Kini, di hadapan Dae berdiri tujuh wanita jelita dengan selendang yang melayang ke atas. Paras mereka cerah, lebih cerah dari model iklan pemutih wajah. Mereka berdiri memperhatikan Dae sambil tersenyum lembut. Semuanya mengenakan pakaian tanpa lengan dengan bawahan ketat yang menutupi sampai ujung kaki. Mata mereka berkilat bagai permata, sedangkan rambut mereka terlihat lebih halus dari kain sutera. Pada leher mereka bergantung kalung berhiaskan batu mulia yang mempunyai warna sama dengan mata mereka.

Yang paling dekat dengan Dae berkalung jingga. Rambut hijau panjangnya bergerak-gerak seolah ia tengah menyelam di dalam air. Kedua tangannya seperti baru menyentuh sesuatu, mungkin dia yang mengusap wajah Dae. Ada cahaya jingga redup yang menyelimuti seluruh tubuhnya. Suaranya ketika berbicara sangat rendah, tetapi tidak memberi kesan bahwa ia orang yang pemalu.

"....," kata si wanita jingga yang disambut anggukan oleh wanita dengan kalung merah dan berambut oranye gelap.

Sang wanita merah mengangkat tangan tanpa suara. Kelima wanita lain pun membungkuk sopan, kemudian perlahan mereka melangkah mundur. Pintu setinggi empat meter di depan berdebum tertutup. Tersisa wanita merah dan jingga di ruangan serba putih itu.

Senyum di bibir wanita merah memudar tatkala ia melirik si wanita jingga yang kini berdiri di sebelahnya. Mereka berbisik-bisik. Ada perdebatan kecil sebelum si wanita jingga menghela napas. Si wanita jingga menyisir rambutnya ke belakang telinga sambil berbicara, sementara si wanita merah menyilangkan tangan dengan dagu terangkat. Pada akhirnya si wanita merah terlihat tidak memedulikan kata-kata si wanita jingga ketika berjalan ke arah Dae yang masih bingung dengan segala hal.

"Salam," kata si wanita merah sambil menyatukan kedua tangan. Suaranya rendah dan berat. Ada ketegasan tersirat di sana. "Tak pernah aku menyangka seseorang sepertimu berani keluyuran setelah matahari terbenam." Dia menurunkan tangan dan berhenti beberapa kaki dari Dae.

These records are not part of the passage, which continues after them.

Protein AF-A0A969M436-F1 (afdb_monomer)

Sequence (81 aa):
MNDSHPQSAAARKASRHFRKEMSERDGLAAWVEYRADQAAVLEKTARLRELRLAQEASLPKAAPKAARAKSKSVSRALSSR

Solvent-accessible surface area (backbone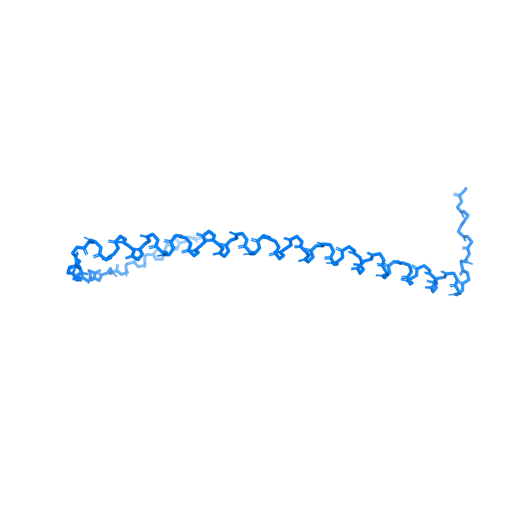 atoms only — not comparable to full-atom values): 5195 Å² total; per-residue (Å²): 142,80,88,77,70,83,70,52,75,66,55,56,50,52,55,50,52,54,51,49,54,50,52,51,52,54,50,52,52,54,51,51,53,51,50,53,54,50,50,56,50,50,52,54,51,51,54,53,49,52,54,48,52,55,49,57,72,72,44,79,83,72,74,84,76,79,81,78,81,79,82,83,82,80,80,81,81,84,78,84,132

Radius of gyration: 30.24 Å; Cα contacts (8 Å, |Δi|>4): 2; chains: 1; bounding box: 66×50×62 Å

Mean predicted aligned error: 14.97 Å

Structure (mmCIF, N/CA/C/O backbone):
data_AF-A0A969M436-F1
#
_entry.id   AF-A0A969M436-F1
#
loop_
_atom_site.group_PDB
_atom_site.id
_atom_site.type_symbol
_atom_site.label_atom_id
_atom_site.label_alt_id
_atom_site.label_comp_id
_atom_site.label_asym_id
_atom_site.label_entity_id
_atom_site.label_seq_id
_atom_site.pdbx_PDB_ins_code
_atom_site.Cartn_x
_atom_site.Cartn_y
_atom_site.Cartn_z
_atom_site.occupancy
_atom_site.B_iso_or_equiv
_atom_site.auth_seq_id
_atom_site.auth_comp_id
_atom_site.auth_asym_id
_atom_site.auth_atom_id
_atom_site.pdbx_PDB_model_num
ATOM 1 N N . MET A 1 1 ? 41.823 6.565 -21.273 1.00 45.12 1 MET A N 1
ATOM 2 C CA . MET A 1 1 ? 40.741 5.561 -21.262 1.00 45.12 1 MET A CA 1
ATOM 3 C C . MET A 1 1 ? 39.420 6.292 -21.146 1.00 45.12 1 MET A C 1
ATOM 5 O O . MET A 1 1 ? 39.112 6.770 -20.069 1.00 45.12 1 MET A O 1
ATOM 9 N N . ASN A 1 2 ? 38.713 6.468 -22.258 1.00 54.22 2 ASN A N 1
ATOM 10 C CA . ASN A 1 2 ? 37.313 6.899 -22.286 1.00 54.22 2 ASN A CA 1
ATOM 11 C C . ASN A 1 2 ? 36.734 6.412 -23.615 1.00 54.22 2 ASN A C 1
ATOM 13 O O . ASN A 1 2 ? 36.556 7.175 -24.561 1.00 54.22 2 ASN A O 1
ATOM 17 N N . ASP A 1 3 ? 36.490 5.106 -23.687 1.00 57.06 3 ASP A N 1
ATOM 18 C CA . ASP A 1 3 ? 35.994 4.427 -24.884 1.00 57.06 3 ASP A CA 1
ATOM 19 C C . ASP A 1 3 ? 34.473 4.585 -24.986 1.00 57.06 3 ASP A C 1
ATOM 21 O O . ASP A 1 3 ? 33.702 3.631 -24.912 1.00 57.06 3 ASP A O 1
ATOM 25 N N . SER A 1 4 ? 34.013 5.828 -25.132 1.00 64.88 4 SER A N 1
ATOM 26 C CA . SER A 1 4 ? 32.616 6.110 -25.461 1.00 64.88 4 SER A CA 1
ATOM 27 C C . SER A 1 4 ? 32.410 5.903 -26.959 1.00 64.88 4 SER A C 1
ATOM 29 O O . SER A 1 4 ? 32.403 6.856 -27.735 1.00 64.88 4 SER A O 1
ATOM 31 N N . HIS A 1 5 ? 32.255 4.648 -27.382 1.00 65.69 5 HIS A N 1
ATOM 32 C CA . HIS A 1 5 ? 31.785 4.361 -28.734 1.00 65.69 5 HIS A CA 1
ATOM 33 C C . HIS A 1 5 ? 30.352 4.897 -28.885 1.00 65.69 5 HIS A C 1
ATOM 35 O O . HIS A 1 5 ? 29.494 4.572 -28.055 1.00 65.69 5 HIS A O 1
ATOM 41 N N . PRO A 1 6 ? 30.047 5.698 -29.922 1.00 70.62 6 PRO A N 1
ATOM 42 C CA . PRO A 1 6 ? 28.685 6.146 -30.165 1.00 70.62 6 PRO A CA 1
ATOM 43 C C . PRO A 1 6 ? 27.799 4.922 -30.424 1.00 70.62 6 PRO A C 1
ATOM 45 O O . PRO A 1 6 ? 27.868 4.291 -31.477 1.00 70.62 6 PRO A O 1
ATOM 48 N N . GLN A 1 7 ? 26.963 4.563 -29.444 1.00 72.69 7 GLN A N 1
ATOM 49 C CA . GLN A 1 7 ? 26.005 3.469 -29.594 1.00 72.69 7 GLN A CA 1
ATOM 50 C C . GLN A 1 7 ? 25.094 3.738 -30.790 1.00 72.69 7 GLN A C 1
ATOM 52 O O . GLN A 1 7 ? 24.579 4.847 -30.938 1.00 72.69 7 GLN A O 1
ATOM 57 N N . SER A 1 8 ? 24.836 2.716 -31.607 1.00 82.94 8 SER A N 1
ATOM 58 C CA . SER A 1 8 ? 23.896 2.826 -32.723 1.00 82.94 8 SER A CA 1
ATOM 59 C C . SER A 1 8 ? 22.490 3.205 -32.232 1.00 82.94 8 SER A C 1
ATOM 61 O O . SER A 1 8 ? 22.107 2.958 -31.084 1.00 82.94 8 SER A O 1
ATOM 63 N N . ALA A 1 9 ? 21.676 3.806 -33.106 1.00 83.25 9 ALA A N 1
ATOM 64 C CA . ALA A 1 9 ? 20.295 4.156 -32.764 1.00 83.25 9 ALA A CA 1
ATOM 65 C C . ALA A 1 9 ? 19.468 2.932 -32.316 1.00 83.25 9 ALA A C 1
ATOM 67 O O . ALA A 1 9 ? 18.609 3.063 -31.443 1.00 83.25 9 ALA A O 1
ATOM 68 N N . ALA A 1 10 ? 19.765 1.748 -32.864 1.00 85.75 10 ALA A N 1
ATOM 69 C CA . ALA A 1 10 ? 19.157 0.483 -32.463 1.00 85.75 10 ALA A CA 1
ATOM 70 C C . ALA A 1 10 ? 19.547 0.083 -31.029 1.00 85.75 10 ALA A C 1
ATOM 72 O O . ALA A 1 10 ? 18.666 -0.234 -30.231 1.00 85.75 10 ALA A O 1
ATOM 73 N N . ALA A 1 11 ? 20.830 0.192 -30.666 1.00 86.81 11 ALA A N 1
ATOM 74 C CA . ALA A 1 11 ? 21.303 -0.105 -29.313 1.00 86.81 11 ALA A CA 1
ATOM 75 C C . ALA A 1 11 ? 20.634 0.802 -28.265 1.00 86.81 11 ALA A C 1
ATOM 77 O O . ALA A 1 11 ? 20.138 0.321 -27.247 1.00 86.81 11 ALA A O 1
ATOM 78 N N . ARG A 1 12 ? 20.496 2.103 -28.559 1.00 88.19 12 ARG A N 1
ATOM 79 C CA . ARG A 1 12 ? 19.799 3.043 -27.663 1.00 88.19 12 ARG A CA 1
ATOM 80 C C . ARG A 1 12 ? 18.321 2.698 -27.474 1.00 88.19 12 ARG A C 1
ATOM 82 O O . ARG A 1 12 ? 17.804 2.840 -26.367 1.00 88.19 12 ARG A O 1
ATOM 89 N N . LYS A 1 13 ? 17.630 2.266 -28.536 1.00 89.06 13 LYS A N 1
ATOM 90 C CA . LYS A 1 13 ? 16.229 1.819 -28.449 1.00 89.06 13 LYS A CA 1
ATOM 91 C C . LYS A 1 13 ? 16.112 0.559 -27.592 1.00 89.06 13 LYS A C 1
ATOM 93 O O . LYS A 1 13 ? 15.303 0.549 -26.670 1.00 89.06 13 LYS A O 1
ATOM 98 N N . ALA A 1 14 ? 16.960 -0.442 -27.822 1.00 90.31 14 ALA A N 1
ATOM 99 C CA . ALA A 1 14 ? 16.976 -1.672 -27.033 1.00 90.31 14 ALA A CA 1
ATOM 100 C C . ALA A 1 14 ? 17.214 -1.394 -25.537 1.00 90.31 14 ALA A C 1
ATOM 102 O O . ALA A 1 14 ? 16.455 -1.863 -24.693 1.00 90.31 14 ALA A O 1
ATOM 103 N N . SER A 1 15 ? 18.187 -0.539 -25.197 1.00 90.06 15 SER A N 1
ATOM 104 C CA . SER A 1 15 ? 18.432 -0.154 -23.800 1.00 90.06 15 SER A CA 1
ATOM 105 C C . SER A 1 15 ? 17.247 0.576 -23.160 1.00 90.06 15 SER A C 1
ATOM 107 O O . SER A 1 15 ? 16.991 0.396 -21.971 1.00 90.06 15 SER A O 1
ATOM 109 N N . ARG A 1 16 ? 16.505 1.395 -23.919 1.00 91.38 16 ARG A N 1
ATOM 110 C CA . ARG A 1 16 ? 15.285 2.054 -23.418 1.00 91.38 16 ARG A CA 1
ATOM 111 C C . ARG A 1 16 ? 14.172 1.050 -23.138 1.00 91.38 16 ARG A C 1
ATOM 113 O O . ARG A 1 16 ? 13.539 1.166 -22.095 1.00 91.38 16 ARG A O 1
ATOM 120 N N . HIS A 1 17 ? 13.959 0.081 -24.027 1.00 93.62 17 HIS A N 1
ATOM 121 C CA . HIS A 1 17 ? 12.972 -0.979 -23.812 1.00 93.62 17 HIS A CA 1
ATOM 122 C C . HIS A 1 17 ? 13.307 -1.812 -22.578 1.00 93.62 17 HIS A C 1
ATOM 124 O O . HIS A 1 17 ? 12.460 -1.951 -21.704 1.00 93.62 17 HIS A O 1
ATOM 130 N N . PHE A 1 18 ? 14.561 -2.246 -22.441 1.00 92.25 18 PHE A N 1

Dae mencoba menjawab, tetapi lehernya tercekat. Seakan-akan ada tali yang mengikatnya kuat-kuat.

"Percuma. Kami sudah mengunci pita suaramu untuk beberapa saat."

Kami? Dae bertanya-tanya dalam hati. Apa maksudnya mereka bertujuh? Dahinya berkerut heran.

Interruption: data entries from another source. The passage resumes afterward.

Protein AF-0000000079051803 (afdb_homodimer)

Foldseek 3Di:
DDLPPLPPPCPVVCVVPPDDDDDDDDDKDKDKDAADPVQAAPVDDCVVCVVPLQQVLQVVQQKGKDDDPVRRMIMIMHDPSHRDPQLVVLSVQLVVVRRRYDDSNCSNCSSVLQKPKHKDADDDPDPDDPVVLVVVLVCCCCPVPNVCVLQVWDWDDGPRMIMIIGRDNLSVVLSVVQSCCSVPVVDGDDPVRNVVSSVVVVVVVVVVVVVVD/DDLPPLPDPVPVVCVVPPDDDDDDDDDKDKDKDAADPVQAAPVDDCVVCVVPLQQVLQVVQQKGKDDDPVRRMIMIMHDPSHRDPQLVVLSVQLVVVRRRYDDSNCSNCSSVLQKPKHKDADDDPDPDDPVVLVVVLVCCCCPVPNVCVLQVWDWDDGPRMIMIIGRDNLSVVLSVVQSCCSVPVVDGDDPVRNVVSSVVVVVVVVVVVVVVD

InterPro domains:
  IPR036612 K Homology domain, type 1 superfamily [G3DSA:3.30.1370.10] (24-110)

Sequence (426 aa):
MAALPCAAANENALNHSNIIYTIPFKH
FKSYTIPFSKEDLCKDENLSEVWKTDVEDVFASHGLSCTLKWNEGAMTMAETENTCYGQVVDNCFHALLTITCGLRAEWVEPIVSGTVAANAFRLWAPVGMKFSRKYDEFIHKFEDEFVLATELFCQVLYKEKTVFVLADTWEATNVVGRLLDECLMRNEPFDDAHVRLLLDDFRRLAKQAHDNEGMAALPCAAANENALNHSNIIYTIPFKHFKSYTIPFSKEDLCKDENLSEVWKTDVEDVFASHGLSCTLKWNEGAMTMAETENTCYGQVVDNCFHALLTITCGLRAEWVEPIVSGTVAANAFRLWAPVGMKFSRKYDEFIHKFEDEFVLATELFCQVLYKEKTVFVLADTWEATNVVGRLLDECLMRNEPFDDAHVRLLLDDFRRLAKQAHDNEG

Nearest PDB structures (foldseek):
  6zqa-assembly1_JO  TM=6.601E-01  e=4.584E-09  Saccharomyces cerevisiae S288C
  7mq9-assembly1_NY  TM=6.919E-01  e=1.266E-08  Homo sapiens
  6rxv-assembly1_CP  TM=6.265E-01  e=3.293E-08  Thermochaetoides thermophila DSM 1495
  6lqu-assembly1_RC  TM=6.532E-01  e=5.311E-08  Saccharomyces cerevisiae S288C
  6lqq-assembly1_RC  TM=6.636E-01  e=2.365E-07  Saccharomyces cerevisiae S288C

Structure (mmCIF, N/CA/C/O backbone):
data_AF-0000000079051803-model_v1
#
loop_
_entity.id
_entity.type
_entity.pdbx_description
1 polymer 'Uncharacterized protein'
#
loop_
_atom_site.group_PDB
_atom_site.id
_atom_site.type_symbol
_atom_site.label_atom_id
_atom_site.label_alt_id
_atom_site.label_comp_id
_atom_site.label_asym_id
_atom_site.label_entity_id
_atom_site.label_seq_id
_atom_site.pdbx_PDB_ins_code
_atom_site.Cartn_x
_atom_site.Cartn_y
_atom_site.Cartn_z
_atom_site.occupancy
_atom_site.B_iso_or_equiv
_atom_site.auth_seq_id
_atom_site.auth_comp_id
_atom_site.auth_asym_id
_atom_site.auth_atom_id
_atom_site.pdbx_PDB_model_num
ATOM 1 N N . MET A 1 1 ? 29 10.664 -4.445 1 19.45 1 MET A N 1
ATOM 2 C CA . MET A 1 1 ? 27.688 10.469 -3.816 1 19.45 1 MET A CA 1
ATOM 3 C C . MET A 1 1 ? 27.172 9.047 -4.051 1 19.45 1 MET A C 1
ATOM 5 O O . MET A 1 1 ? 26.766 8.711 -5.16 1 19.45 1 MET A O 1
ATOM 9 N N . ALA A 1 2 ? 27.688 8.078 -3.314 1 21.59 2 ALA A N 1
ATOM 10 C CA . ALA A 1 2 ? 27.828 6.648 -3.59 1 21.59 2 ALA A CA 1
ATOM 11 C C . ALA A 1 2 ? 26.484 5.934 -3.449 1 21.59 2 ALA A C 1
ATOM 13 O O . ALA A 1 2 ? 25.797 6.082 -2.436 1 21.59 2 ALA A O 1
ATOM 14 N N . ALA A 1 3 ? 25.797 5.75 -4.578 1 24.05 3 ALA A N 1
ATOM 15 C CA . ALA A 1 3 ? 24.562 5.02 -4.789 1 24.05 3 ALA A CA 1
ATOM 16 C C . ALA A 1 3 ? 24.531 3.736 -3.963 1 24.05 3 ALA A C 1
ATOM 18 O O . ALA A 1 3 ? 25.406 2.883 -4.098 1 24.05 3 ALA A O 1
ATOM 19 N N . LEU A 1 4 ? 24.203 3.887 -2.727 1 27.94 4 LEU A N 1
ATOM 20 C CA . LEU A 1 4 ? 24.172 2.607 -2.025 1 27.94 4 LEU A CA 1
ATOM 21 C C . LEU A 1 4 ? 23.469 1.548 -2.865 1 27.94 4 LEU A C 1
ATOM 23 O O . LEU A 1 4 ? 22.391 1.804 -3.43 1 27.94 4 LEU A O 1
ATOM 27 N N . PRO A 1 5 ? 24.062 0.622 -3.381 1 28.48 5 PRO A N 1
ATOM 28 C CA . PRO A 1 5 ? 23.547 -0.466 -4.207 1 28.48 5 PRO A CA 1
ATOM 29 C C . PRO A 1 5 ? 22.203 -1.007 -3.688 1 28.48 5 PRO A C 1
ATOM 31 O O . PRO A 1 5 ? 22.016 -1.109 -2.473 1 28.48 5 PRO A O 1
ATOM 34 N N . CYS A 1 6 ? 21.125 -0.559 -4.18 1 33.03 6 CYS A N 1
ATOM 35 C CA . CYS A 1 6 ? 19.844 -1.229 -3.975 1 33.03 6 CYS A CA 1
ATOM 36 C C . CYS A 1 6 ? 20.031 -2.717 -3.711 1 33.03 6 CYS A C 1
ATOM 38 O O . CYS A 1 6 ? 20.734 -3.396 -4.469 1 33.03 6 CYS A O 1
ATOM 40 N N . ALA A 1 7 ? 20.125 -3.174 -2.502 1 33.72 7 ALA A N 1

"Lebih kurang." Si wanita merah menjawab pikiran Dae. Cowok itu ternganga dibuatnya. "Tak perlu terkejut. Manusia langit dengan kemampuan tinggi memang mampu membaca pikiran."

Manusia langit?

"Mungkin kau pernah mendengar kisah Penghuni Bumi yang menantang kaum kami, setelah meluluhlantakkan Manusia Bumi."

Dae mengerjap-ngerjap bingung. Dia tak mengerti sedikit pun dari yang sedang dibicarakan wanita merah. Kisah apa itu? Legenda kapan?

Melihat reaksi Dae, si wanita merah bergumam panjang. "Sepertinya untuk menjaga reputasi."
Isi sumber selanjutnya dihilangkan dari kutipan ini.